──────── THE INPUT ────────

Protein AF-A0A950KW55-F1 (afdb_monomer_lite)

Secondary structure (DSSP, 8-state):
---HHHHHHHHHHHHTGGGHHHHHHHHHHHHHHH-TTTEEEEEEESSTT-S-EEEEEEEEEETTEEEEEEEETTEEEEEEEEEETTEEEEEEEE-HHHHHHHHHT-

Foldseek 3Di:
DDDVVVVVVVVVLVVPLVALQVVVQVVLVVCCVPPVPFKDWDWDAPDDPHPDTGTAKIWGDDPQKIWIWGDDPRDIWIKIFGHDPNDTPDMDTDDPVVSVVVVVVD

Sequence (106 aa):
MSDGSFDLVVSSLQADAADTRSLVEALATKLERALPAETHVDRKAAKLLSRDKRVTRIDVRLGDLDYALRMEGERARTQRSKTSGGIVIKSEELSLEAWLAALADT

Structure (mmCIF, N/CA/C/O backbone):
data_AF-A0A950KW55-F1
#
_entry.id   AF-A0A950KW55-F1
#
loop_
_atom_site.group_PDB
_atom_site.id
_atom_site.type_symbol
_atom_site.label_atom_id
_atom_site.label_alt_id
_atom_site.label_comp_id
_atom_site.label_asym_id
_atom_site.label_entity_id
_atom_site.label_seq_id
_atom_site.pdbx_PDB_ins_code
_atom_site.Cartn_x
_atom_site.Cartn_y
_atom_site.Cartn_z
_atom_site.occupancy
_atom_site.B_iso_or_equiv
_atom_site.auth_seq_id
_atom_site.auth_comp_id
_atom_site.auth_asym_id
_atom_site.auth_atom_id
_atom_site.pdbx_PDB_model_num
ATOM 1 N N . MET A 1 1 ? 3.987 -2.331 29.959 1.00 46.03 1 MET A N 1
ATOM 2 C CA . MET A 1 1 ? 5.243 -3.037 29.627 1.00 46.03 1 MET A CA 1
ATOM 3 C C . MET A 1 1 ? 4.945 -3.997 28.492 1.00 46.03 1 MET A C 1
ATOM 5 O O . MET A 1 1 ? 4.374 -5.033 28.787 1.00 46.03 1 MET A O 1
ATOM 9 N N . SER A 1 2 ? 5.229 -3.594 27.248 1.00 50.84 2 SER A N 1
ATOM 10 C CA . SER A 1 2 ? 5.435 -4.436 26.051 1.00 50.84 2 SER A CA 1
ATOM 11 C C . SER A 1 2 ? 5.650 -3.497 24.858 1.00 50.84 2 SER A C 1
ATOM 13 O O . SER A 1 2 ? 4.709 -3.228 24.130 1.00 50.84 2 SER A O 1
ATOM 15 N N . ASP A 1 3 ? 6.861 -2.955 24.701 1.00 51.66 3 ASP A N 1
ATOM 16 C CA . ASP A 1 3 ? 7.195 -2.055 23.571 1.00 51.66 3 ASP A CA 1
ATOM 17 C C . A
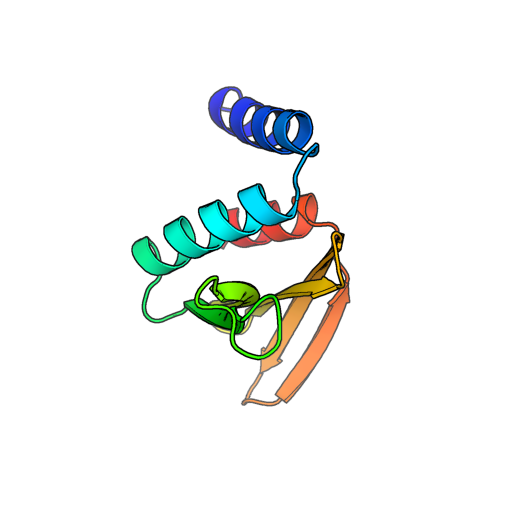SP A 1 3 ? 8.520 -2.427 22.873 1.00 51.66 3 ASP A C 1
ATOM 19 O O . ASP A 1 3 ? 8.860 -1.921 21.814 1.00 51.66 3 ASP A O 1
ATOM 23 N N . GLY A 1 4 ? 9.279 -3.383 23.424 1.00 51.66 4 GLY A N 1
ATOM 24 C CA . GLY A 1 4 ? 10.634 -3.676 22.946 1.00 51.66 4 GLY A CA 1
ATOM 25 C C . GLY A 1 4 ? 10.710 -4.451 21.629 1.00 51.66 4 GLY A C 1
ATOM 26 O O . GLY A 1 4 ? 11.717 -4.360 20.942 1.00 51.66 4 GLY A O 1
ATOM 27 N N . SER A 1 5 ? 9.680 -5.216 21.251 1.00 54.41 5 SER A N 1
ATOM 28 C CA . SER A 1 5 ? 9.697 -5.961 19.980 1.00 54.41 5 SER A CA 1
ATOM 29 C C . SER A 1 5 ? 9.237 -5.122 18.793 1.00 54.41 5 SER A C 1
ATOM 31 O O . SER A 1 5 ? 9.662 -5.401 17.678 1.00 54.41 5 SER A O 1
ATOM 33 N N . PHE A 1 6 ? 8.393 -4.111 19.013 1.00 53.34 6 PHE A N 1
ATOM 34 C CA . PHE A 1 6 ? 7.859 -3.278 17.937 1.00 53.34 6 PHE A CA 1
ATOM 35 C C . PHE A 1 6 ? 8.795 -2.111 17.625 1.00 53.34 6 PHE A C 1
ATOM 37 O O . PHE A 1 6 ? 9.083 -1.870 16.457 1.00 53.34 6 PHE A O 1
ATOM 44 N N . ASP A 1 7 ? 9.387 -1.492 18.650 1.00 55.97 7 ASP A N 1
ATOM 45 C CA . ASP A 1 7 ? 10.441 -0.490 18.472 1.00 55.97 7 ASP A CA 1
ATOM 46 C C . ASP A 1 7 ? 11.665 -1.074 17.743 1.00 55.97 7 ASP A C 1
ATOM 48 O O . ASP A 1 7 ? 12.265 -0.416 16.899 1.00 55.97 7 ASP A O 1
ATOM 52 N N . LEU A 1 8 ? 11.965 -2.365 17.942 1.00 58.38 8 LEU A N 1
ATOM 53 C CA . LEU A 1 8 ? 13.001 -3.077 17.184 1.00 58.38 8 LEU A CA 1
ATOM 54 C C . LEU A 1 8 ? 12.618 -3.299 15.713 1.00 58.38 8 LEU A C 1
ATOM 56 O O . LEU A 1 8 ? 13.489 -3.295 14.849 1.00 58.38 8 LEU A O 1
ATOM 60 N N . VAL A 1 9 ? 11.328 -3.486 15.414 1.00 59.31 9 VAL A N 1
ATOM 61 C CA . VAL A 1 9 ? 10.818 -3.589 14.037 1.00 59.31 9 VAL A CA 1
ATOM 62 C C . VAL A 1 9 ? 10.867 -2.222 13.358 1.00 59.31 9 VAL A C 1
ATOM 64 O O . VAL A 1 9 ? 11.351 -2.135 12.234 1.00 59.31 9 VAL A O 1
ATOM 67 N N . VAL A 1 10 ? 10.452 -1.156 14.045 1.00 57.22 10 VAL A N 1
ATOM 68 C CA . VAL A 1 10 ? 10.537 0.234 13.563 1.00 57.22 10 VAL A CA 1
ATOM 69 C C . VAL A 1 10 ? 11.995 0.653 13.351 1.00 57.22 10 VAL A C 1
ATOM 71 O O . VAL A 1 10 ? 12.351 1.135 12.278 1.00 57.22 10 VAL A O 1
ATOM 74 N N . SER A 1 11 ? 12.869 0.369 14.315 1.00 53.47 11 SER A N 1
ATOM 75 C CA . SER A 1 11 ? 14.308 0.635 14.237 1.00 53.47 11 SER A CA 1
ATOM 76 C C . SER A 1 11 ? 14.998 -0.207 13.162 1.00 53.47 11 SER A C 1
ATOM 78 O O . SER A 1 11 ? 15.872 0.290 12.455 1.00 53.47 11 SER A O 1
ATOM 80 N N . SER A 1 12 ? 14.586 -1.466 12.972 1.00 52.66 12 SER A N 1
ATOM 81 C CA . SER A 1 12 ? 15.067 -2.295 11.861 1.00 52.66 12 SER A CA 1
ATOM 82 C C . SER A 1 12 ? 14.625 -1.729 10.514 1.00 52.66 12 SER A C 1
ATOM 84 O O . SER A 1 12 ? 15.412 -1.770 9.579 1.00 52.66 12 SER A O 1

────────

*EXERCISE DIRECTIONS:* Word for word, give the data above again, without any images.

*RESULT OF THIS TASK:*
Protein AF-A0A950KW55-F1 (afdb_monomer_lite)

Secondary structure (DSSP, 8-state):
---HHHHHHHHHHHHTGGGHHHHHHHHHHHHHHH-TTTEEEEEEESSTT-S-EEEEEEEEEETTEEEEEEEETTEEEEEEEEEETTEEEEEEEE-HHHHHHHHHT-

Foldseek 3Di:
DDDVVVVVVVVVLVVPLVALQVVVQVVLVVCCVPPVPFKDWDWDAPDDPHPDTGTAKIWGDDPQKIWIWGDDPRDIWIKIFGHDPNDTPDMDTDDPVVSVVVVVVD

Sequence (106 aa):
MSDGSFDLVVSSLQADAADTRSLVEALATKLERALPAETHVDRKAAKLLSRDKRVTRIDVRLGDLDYALRMEGERARTQRSKTSGGIVIKSEELSLEAWLAALADT

Structure (mmCIF, N/CA/C/O backbone):
data_AF-A0A950KW55-F1
#
_entry.id   AF-A0A950KW55-F1
#
loop_
_atom_site.group_PDB
_atom_site.id
_atom_site.type_symbol
_atom_site.label_atom_id
_atom_site.label_alt_id
_atom_site.label_comp_id
_atom_site.label_asym_id
_atom_site.label_entity_id
_atom_site.label_seq_id
_atom_site.pdbx_PDB_ins_code
_atom_site.Cartn_x
_atom_site.Cartn_y
_atom_site.Cartn_z
_atom_site.occupancy
_atom_site.B_iso_or_equiv
_atom_site.auth_seq_id
_atom_site.auth_comp_id
_atom_site.auth_asym_id
_atom_site.auth_atom_id
_atom_site.pdbx_PDB_model_num
ATOM 1 N N . MET A 1 1 ? 3.987 -2.331 29.959 1.00 46.03 1 MET A N 1
ATOM 2 C CA . MET A 1 1 ? 5.243 -3.037 29.627 1.00 46.03 1 MET A CA 1
ATOM 3 C C . MET A 1 1 ? 4.945 -3.997 28.492 1.00 46.03 1 MET A C 1
ATOM 5 O O . MET A 1 1 ? 4.374 -5.033 28.787 1.00 46.03 1 MET A O 1
ATOM 9 N N . SER A 1 2 ? 5.229 -3.594 27.248 1.00 50.84 2 SER A N 1
ATOM 10 C CA . SER A 1 2 ? 5.435 -4.436 26.051 1.00 50.84 2 SER A CA 1
ATOM 11 C C . SER A 1 2 ? 5.650 -3.497 24.858 1.00 50.84 2 SER A C 1
ATOM 13 O O . SER A 1 2 ? 4.709 -3.228 24.130 1.00 50.84 2 SER A O 1
ATOM 15 N N . ASP A 1 3 ? 6.861 -2.955 24.701 1.00 51.66 3 ASP A N 1
ATOM 16 C CA . ASP A 1 3 ? 7.195 -2.055 23.571 1.00 51.66 3 ASP A CA 1
ATOM 17 C C . A
SP A 1 3 ? 8.520 -2.427 22.873 1.00 51.66 3 ASP A C 1
ATOM 19 O O . ASP A 1 3 ? 8.860 -1.921 21.814 1.00 51.66 3 ASP A O 1
ATOM 23 N N . GLY A 1 4 ? 9.279 -3.383 23.424 1.00 51.66 4 GLY A N 1
ATOM 24 C CA . GLY A 1 4 ? 10.634 -3.676 22.946 1.00 51.66 4 GLY A CA 1
ATOM 25 C C . GLY A 1 4 ? 10.710 -4.451 21.629 1.00 51.66 4 GLY A C 1
ATOM 26 O O . GLY A 1 4 ? 11.717 -4.360 20.942 1.00 51.66 4 GLY A O 1
ATOM 27 N N . SER A 1 5 ? 9.680 -5.216 21.251 1.00 54.41 5 SER A N 1
ATOM 28 C CA . SER A 1 5 ? 9.697 -5.961 19.980 1.00 54.41 5 SER A CA 1
ATOM 29 C C . SER A 1 5 ? 9.237 -5.122 18.793 1.00 54.41 5 SER A C 1
ATOM 31 O O . SER A 1 5 ? 9.662 -5.401 17.678 1.00 54.41 5 SER A O 1
ATOM 33 N N . PHE A 1 6 ? 8.393 -4.111 19.013 1.00 53.34 6 PHE A N 1
ATOM 34 C CA . PHE A 1 6 ? 7.859 -3.278 17.937 1.00 53.34 6 PHE A CA 1
ATOM 35 C C . PHE A 1 6 ? 8.795 -2.111 17.625 1.00 53.34 6 PHE A C 1
ATOM 37 O O . PHE A 1 6 ? 9.083 -1.870 16.457 1.00 53.34 6 PHE A O 1
ATOM 44 N N . ASP A 1 7 ? 9.387 -1.492 18.650 1.00 55.97 7 ASP A N 1
ATOM 45 C CA . ASP A 1 7 ? 10.441 -0.490 18.472 1.00 55.97 7 ASP A CA 1
ATOM 46 C C . ASP A 1 7 ? 11.665 -1.074 17.743 1.00 55.97 7 ASP A C 1
ATOM 48 O O . ASP A 1 7 ? 12.265 -0.416 16.899 1.00 55.97 7 ASP A O 1
ATOM 52 N N . LEU A 1 8 ? 11.965 -2.365 17.942 1.00 58.38 8 LEU A N 1
ATOM 53 C CA . LEU A 1 8 ? 13.001 -3.077 17.184 1.00 58.38 8 LEU A CA 1
ATOM 54 C C . LEU A 1 8 ? 12.618 -3.299 15.713 1.00 58.38 8 LEU A C 1
ATOM 56 O O . LEU A 1 8 ? 13.489 -3.295 14.849 1.00 58.38 8 LEU A O 1
ATOM 60 N N . VAL A 1 9 ? 11.328 -3.486 15.414 1.00 59.31 9 VAL A N 1
ATOM 61 C CA . VAL A 1 9 ? 10.818 -3.589 14.037 1.00 59.31 9 VAL A CA 1
ATOM 62 C C . VAL A 1 9 ? 10.867 -2.222 13.358 1.00 59.31 9 VAL A C 1
ATOM 64 O O . VAL A 1 9 ? 11.351 -2.135 12.234 1.00 59.31 9 VAL A O 1
ATOM 67 N N . VAL A 1 10 ? 10.452 -1.156 14.045 1.00 57.22 10 VAL A N 1
ATOM 68 C CA . VAL A 1 10 ? 10.537 0.234 13.563 1.00 57.22 10 VAL A CA 1
ATOM 69 C C . VAL A 1 10 ? 11.995 0.653 13.351 1.00 57.22 10 VAL A C 1
ATOM 71 O O . VAL A 1 10 ? 12.351 1.135 12.278 1.00 57.22 10 VAL A O 1
ATOM 74 N N . SER A 1 11 ? 12.869 0.369 14.315 1.00 53.47 11 SER A N 1
ATOM 75 C CA . SER A 1 11 ? 14.308 0.635 14.237 1.00 53.47 11 SER A CA 1
ATOM 76 C C . SER A 1 11 ? 14.998 -0.207 13.162 1.00 53.47 11 SER A C 1
ATOM 78 O O . SER A 1 11 ? 15.872 0.290 12.455 1.00 53.47 11 SER A O 1
ATOM 80 N N . SER A 1 12 ? 14.586 -1.466 12.972 1.00 52.66 12 SER A N 1
ATOM 81 C CA . SER A 1 12 ? 15.067 -2.295 11.861 1.00 52.66 12 SER A CA 1
ATOM 82 C C . SER A 1 12 ? 14.625 -1.729 10.514 1.00 52.66 12 SER A C 1
ATOM 84 O O . SER A 1 12 ? 15.412 -1.770 9.579 1.00 52.66 12 SER A O 1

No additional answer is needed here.